Ao escolher uma escola, os pais dão um voto de confiança à instituição, confiantes de que seus filhos estarão bem cuidados durante todos os momentos em que eles estiverem sob a guarda dos professores e dos funcionários. Assim, é importante perguntar, na conversa com a coordenação pedagógica, quais os procedimentos em casos de acidentes ou quando um aluno se sente mal durante a aula. Os profissionais que têm contato direto com os estudantes precisam estar preparados para saber o que fazer tanto diante de um raspão no joelho quanto de uma ocorrência mais grave, como uma fratura que necessite de
atendimento em hospital.

Na matrícula, as escolas costumam colocar, nas fichas dos alunos, dados relativos à saúde – vacinação, doenças de infância, doenças congênitas, telefones de médicos, de convênios de saúde e de pessoas que devem ser contatadas na ausência dos pais. Mesmo dispondo dessas informações, a escola só poderá ministrar remédios – ainda que um comprimidinho para dor de cabeça – mediante autorização dos responsáveis.

Na maior parte das vezes, as ocorrências escolares são resolvidas com uma farmacinha básica, onde o que mais se usam são os anti-sépticos para ferimentos leves e medicamentos (sempre sob autorização) para uma dor de cabeça ou um enjôo muitas vezes causados pelo nervosismo em função de uma prova difícil.

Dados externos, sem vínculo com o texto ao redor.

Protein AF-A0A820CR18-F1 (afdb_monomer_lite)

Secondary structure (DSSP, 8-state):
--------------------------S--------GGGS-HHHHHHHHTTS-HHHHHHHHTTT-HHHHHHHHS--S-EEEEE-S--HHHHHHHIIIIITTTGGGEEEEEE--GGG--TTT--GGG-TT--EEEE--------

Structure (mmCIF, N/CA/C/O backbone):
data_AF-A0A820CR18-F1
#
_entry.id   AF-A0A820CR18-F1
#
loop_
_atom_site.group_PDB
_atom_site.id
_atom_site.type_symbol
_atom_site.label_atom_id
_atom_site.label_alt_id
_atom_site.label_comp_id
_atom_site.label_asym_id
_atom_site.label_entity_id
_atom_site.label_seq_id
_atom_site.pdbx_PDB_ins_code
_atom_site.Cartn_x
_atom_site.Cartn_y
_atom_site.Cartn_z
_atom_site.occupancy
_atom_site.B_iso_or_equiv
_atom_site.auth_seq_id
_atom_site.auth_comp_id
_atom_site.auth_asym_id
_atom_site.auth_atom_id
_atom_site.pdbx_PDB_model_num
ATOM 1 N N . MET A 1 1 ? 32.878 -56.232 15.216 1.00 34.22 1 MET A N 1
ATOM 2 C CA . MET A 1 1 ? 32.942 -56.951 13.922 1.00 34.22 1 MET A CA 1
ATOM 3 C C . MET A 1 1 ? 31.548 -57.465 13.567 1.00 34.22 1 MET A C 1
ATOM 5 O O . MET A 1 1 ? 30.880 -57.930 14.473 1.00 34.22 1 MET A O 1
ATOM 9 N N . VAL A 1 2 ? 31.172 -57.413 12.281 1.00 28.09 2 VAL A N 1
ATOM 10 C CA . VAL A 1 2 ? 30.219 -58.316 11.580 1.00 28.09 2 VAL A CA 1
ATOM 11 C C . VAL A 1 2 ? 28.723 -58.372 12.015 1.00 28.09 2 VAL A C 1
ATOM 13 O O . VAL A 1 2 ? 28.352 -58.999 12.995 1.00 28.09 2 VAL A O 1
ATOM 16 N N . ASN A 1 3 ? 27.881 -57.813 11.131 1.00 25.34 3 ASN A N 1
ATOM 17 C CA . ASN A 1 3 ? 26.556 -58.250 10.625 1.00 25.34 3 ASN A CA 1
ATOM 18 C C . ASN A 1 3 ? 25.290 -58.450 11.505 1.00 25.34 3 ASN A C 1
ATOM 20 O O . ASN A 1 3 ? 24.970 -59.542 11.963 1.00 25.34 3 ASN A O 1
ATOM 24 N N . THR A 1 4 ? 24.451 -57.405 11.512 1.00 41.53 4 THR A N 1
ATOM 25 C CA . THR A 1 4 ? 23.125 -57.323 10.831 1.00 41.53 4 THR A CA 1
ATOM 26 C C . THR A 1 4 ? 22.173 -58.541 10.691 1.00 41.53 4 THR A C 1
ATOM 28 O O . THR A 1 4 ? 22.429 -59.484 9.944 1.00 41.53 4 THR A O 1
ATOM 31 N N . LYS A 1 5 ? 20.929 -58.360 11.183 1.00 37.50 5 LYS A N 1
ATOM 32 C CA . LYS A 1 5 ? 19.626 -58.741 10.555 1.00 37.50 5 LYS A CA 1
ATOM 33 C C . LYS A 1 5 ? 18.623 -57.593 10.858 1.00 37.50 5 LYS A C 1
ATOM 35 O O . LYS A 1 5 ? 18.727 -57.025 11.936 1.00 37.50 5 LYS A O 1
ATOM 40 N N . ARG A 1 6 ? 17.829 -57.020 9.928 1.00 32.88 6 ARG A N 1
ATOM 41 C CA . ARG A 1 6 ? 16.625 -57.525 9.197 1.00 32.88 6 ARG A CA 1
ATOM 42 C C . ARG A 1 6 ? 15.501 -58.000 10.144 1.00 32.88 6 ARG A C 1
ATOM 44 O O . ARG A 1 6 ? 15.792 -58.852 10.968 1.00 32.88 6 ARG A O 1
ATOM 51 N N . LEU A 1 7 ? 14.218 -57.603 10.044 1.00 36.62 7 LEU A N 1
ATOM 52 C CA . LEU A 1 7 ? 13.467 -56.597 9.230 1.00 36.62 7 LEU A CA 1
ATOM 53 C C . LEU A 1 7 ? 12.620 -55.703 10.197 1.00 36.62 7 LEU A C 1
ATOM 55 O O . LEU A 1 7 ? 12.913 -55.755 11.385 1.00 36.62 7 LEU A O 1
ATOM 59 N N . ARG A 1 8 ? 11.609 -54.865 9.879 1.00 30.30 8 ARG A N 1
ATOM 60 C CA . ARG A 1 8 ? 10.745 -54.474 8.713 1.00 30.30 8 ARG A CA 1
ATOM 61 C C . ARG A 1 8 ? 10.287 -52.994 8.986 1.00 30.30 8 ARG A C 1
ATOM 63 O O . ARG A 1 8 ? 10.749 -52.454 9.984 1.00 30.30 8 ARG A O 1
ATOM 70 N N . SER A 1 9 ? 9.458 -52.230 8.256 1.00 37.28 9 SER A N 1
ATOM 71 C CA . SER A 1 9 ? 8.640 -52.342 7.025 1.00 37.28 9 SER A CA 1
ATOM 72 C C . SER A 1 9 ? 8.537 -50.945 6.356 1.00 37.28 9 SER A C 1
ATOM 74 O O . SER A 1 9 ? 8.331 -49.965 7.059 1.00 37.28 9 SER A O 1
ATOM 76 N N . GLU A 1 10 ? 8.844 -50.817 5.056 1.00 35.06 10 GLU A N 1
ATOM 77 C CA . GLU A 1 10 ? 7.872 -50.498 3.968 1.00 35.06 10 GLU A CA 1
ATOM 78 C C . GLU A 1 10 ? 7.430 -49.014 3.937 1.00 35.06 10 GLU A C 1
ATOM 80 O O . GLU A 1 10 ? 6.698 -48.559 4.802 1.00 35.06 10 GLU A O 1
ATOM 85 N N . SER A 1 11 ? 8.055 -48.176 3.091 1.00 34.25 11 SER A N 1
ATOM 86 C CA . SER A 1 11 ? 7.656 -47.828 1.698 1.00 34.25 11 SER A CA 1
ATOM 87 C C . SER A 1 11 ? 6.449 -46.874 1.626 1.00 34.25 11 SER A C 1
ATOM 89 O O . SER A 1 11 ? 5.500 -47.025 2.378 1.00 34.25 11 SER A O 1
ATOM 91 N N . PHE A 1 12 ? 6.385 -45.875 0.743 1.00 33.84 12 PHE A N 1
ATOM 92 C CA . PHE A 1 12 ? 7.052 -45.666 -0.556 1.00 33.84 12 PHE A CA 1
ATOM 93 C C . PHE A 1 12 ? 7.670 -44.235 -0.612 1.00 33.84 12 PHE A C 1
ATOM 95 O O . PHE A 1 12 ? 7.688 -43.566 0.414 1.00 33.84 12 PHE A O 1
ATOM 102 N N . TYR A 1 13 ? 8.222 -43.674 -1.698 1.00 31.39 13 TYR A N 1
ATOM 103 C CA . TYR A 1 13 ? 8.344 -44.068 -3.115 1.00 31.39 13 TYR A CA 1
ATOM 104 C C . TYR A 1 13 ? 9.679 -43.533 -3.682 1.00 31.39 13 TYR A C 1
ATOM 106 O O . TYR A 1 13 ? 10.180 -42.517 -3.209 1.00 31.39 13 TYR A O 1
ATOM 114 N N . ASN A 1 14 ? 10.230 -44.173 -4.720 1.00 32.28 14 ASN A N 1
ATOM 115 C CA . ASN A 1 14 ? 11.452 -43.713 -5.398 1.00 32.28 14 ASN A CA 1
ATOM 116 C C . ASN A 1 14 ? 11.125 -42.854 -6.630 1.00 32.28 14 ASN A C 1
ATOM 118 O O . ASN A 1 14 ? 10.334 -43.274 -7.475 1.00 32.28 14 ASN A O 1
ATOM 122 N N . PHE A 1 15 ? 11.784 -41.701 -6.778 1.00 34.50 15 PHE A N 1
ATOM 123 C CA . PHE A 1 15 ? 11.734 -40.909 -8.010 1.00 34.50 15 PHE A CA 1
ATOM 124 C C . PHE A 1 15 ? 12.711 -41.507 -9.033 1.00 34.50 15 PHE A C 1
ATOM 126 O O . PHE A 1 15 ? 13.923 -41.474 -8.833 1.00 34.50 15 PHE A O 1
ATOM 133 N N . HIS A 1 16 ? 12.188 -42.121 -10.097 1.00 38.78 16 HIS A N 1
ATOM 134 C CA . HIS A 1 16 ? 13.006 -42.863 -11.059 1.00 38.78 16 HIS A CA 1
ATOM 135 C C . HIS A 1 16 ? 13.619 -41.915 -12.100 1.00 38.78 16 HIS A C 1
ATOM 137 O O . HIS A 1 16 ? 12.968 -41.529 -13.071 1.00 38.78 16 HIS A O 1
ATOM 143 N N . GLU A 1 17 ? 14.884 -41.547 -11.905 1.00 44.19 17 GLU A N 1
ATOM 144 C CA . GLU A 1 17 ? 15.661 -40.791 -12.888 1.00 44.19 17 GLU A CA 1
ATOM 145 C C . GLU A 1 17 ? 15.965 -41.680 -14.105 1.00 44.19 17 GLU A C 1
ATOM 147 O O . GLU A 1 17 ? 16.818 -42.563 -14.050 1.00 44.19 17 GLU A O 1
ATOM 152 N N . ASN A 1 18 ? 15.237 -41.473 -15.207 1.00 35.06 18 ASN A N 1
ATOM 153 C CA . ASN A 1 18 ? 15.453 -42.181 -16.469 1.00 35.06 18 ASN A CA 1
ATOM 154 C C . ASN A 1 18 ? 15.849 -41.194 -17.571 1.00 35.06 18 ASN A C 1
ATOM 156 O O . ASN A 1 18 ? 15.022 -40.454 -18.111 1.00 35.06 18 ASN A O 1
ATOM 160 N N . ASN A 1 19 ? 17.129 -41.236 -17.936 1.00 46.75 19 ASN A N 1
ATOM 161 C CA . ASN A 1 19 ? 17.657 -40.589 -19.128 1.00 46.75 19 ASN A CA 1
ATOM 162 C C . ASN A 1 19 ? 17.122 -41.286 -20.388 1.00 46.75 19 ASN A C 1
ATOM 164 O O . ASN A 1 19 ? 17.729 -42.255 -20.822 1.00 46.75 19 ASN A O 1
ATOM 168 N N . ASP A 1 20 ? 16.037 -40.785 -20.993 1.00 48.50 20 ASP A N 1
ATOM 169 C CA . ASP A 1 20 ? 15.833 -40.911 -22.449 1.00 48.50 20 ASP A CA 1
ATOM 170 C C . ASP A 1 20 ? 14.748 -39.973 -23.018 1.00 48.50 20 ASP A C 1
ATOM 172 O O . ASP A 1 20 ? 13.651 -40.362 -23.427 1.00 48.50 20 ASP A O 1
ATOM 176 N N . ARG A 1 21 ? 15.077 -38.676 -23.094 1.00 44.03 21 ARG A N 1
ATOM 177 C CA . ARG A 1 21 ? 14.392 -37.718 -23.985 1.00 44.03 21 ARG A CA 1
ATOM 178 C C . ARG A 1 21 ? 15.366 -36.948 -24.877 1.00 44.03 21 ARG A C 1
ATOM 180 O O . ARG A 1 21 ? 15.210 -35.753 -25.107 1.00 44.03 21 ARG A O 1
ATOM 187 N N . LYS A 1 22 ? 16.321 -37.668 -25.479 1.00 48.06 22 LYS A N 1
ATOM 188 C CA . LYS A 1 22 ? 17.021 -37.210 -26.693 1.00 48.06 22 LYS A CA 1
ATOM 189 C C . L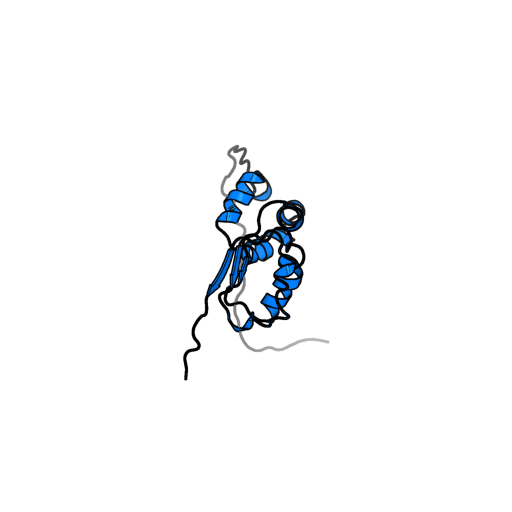YS A 1 22 ? 16.045 -37.169 -27.879 1.00 48.06 22 LYS A C 1
ATOM 191 O O . LYS A 1 22 ? 16.051 -38.044 -28.740 1.00 48.06 22 LYS A O 1
ATOM 196 N N . ARG A 1 23 ? 15.184 -36.150 -27.920 1.00 44.59 23 ARG A N 1
ATOM 197 C CA . ARG A 1 23 ? 14.387 -35.794 -29.101 1.00 44.59 23 ARG A CA 1
ATOM 198 C C . ARG A 1 23 ? 14.795 -34.411 -29.590 1.00 44.59 23 ARG A C 1
ATOM 200 O O . ARG A 1 23 ? 14.634 -33.429 -28.880 1.00 44.59 23 ARG A O 1
ATOM 207 N N . PHE A 1 24 ? 15.336 -34.409 -30.804 1.00 48.59 24 PHE A N 1
ATOM 208 C CA . PHE A 1 24 ? 15.628 -33.279 -31.680 1.00 48.59 24 PHE A CA 1
ATOM 209 C C . PHE A 1 24 ? 14.907 -31.962 -31.341 1.00 48.59 24 PHE A C 1
ATOM 211 O O . PHE A 1 24 ? 13.739 -31.789 -31.674 1.00 48.59 24 PHE A O 1
ATOM 218 N N . PHE A 1 25 ? 15.672 -31.006 -30.814 1.00 46.66 25 PHE A N 1
ATOM 219 C CA . PHE A 1 25 ? 15.452 -29.571 -31.018 1.00 46.66 25 PHE A CA 1
ATOM 220 C C . PHE A 1 25 ? 16.736 -28.955 -31.586 1.00 46.66 25 PHE A C 1
ATOM 222 O O . PHE A 1 25 ? 17.435 -28.175 -30.949 1.00 46.66 25 PHE A O 1
ATOM 229 N N . SER A 1 26 ? 17.078 -29.384 -32.802 1.00 54.31 26 SER A N 1
ATOM 230 C CA . SER A 1 26 ? 18.143 -28.813 -33.630 1.00 54.31 26 SER A CA 1
ATOM 231 C C . SER A 1 26 ? 17.513 -28.014 -34.775 1.00 54.31 26 SER A C 1
ATOM 233 O O . SER A 1 26 ? 17.586 -28.402 -35.941 1.00 54.31 26 SER A O 1
ATOM 235 N N . SER A 1 27 ? 16.832 -26.929 -34.418 1.00 47.41 27 SER A N 1
ATOM 236 C CA . SER A 1 27 ? 16.212 -25.978 -35.343 1.00 47.41 27 SER A CA 1
ATOM 237 C C . SER A 1 27 ? 16.427 -24.575 -34.793 1.00 47.41 27 SER A C 1
ATOM 239 O O . SER A 1 27 ? 16.018 -24.295 -33.671 1.00 47.41 27 SER A O 1
ATOM 241 N N . THR A 1 28 ? 17.094 -23.719 -35.562 1.00 50.09 28 THR A N 1
ATOM 242 C CA . THR A 1 28 ? 17.511 -22.385 -35.122 1.00 50.09 28 THR A CA 1
ATOM 243 C C . THR A 1 28 ? 16.316 -21.460 -34.902 1.00 50.09 28 THR A C 1
ATOM 245 O O . THR A 1 28 ? 15.797 -20.875 -35.852 1.00 50.09 28 THR A O 1
ATOM 248 N N . THR A 1 29 ? 15.929 -21.271 -33.646 1.00 51.88 29 THR A N 1
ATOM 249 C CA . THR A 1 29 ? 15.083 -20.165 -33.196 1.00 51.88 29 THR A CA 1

Em algumas instituições, porém, existem postos médicos, com pediatra ou enfermeiros de plantão. Além dos cuidados cotidianos, ao longo do ano letivo, esses profissionais realizam exames de avaliação, triagens visuais, auditivas e até campanhas de saúde preventiva na comunidade escolar. Estruturas com esse grau de sofisticação, no entanto, são incomuns. Em geral, para casos mais graves, as escolas têm convênios com profissionais da saúde, hospitais e clínicas localizadas no bairro ou com empresas de seguro-saúde.

Em especial para as crianças menores, mais vulneráveis, é interessante perguntar quais as medidas adotadas pela escola em casos de doenças infecto-contagiosas. Desde um simples problema de conjuntivite, passando pelas “temporadas” de sarampo, catapora, até eventuais meningites, por exemplo. Quando se trata de uma doença contagiosa mais grave, um comunicado por escrito, inclusive com a opinião de um pediatra, deve ser enviado às famílias dos colegas de classe e de transporte escolar da criança.

Para as doenças contagiosas, mesmo as mais simples, a escola deve permitir o afastamento do aluno durante o período de contágio. Além disso, deve oferecer todo o apoio pedagógico para evitar prejuízos no rendimento escolar do aluno afastado – facilitar a realização de provas em datas especiais, permitir a realização de trabalhos para completar nota etc.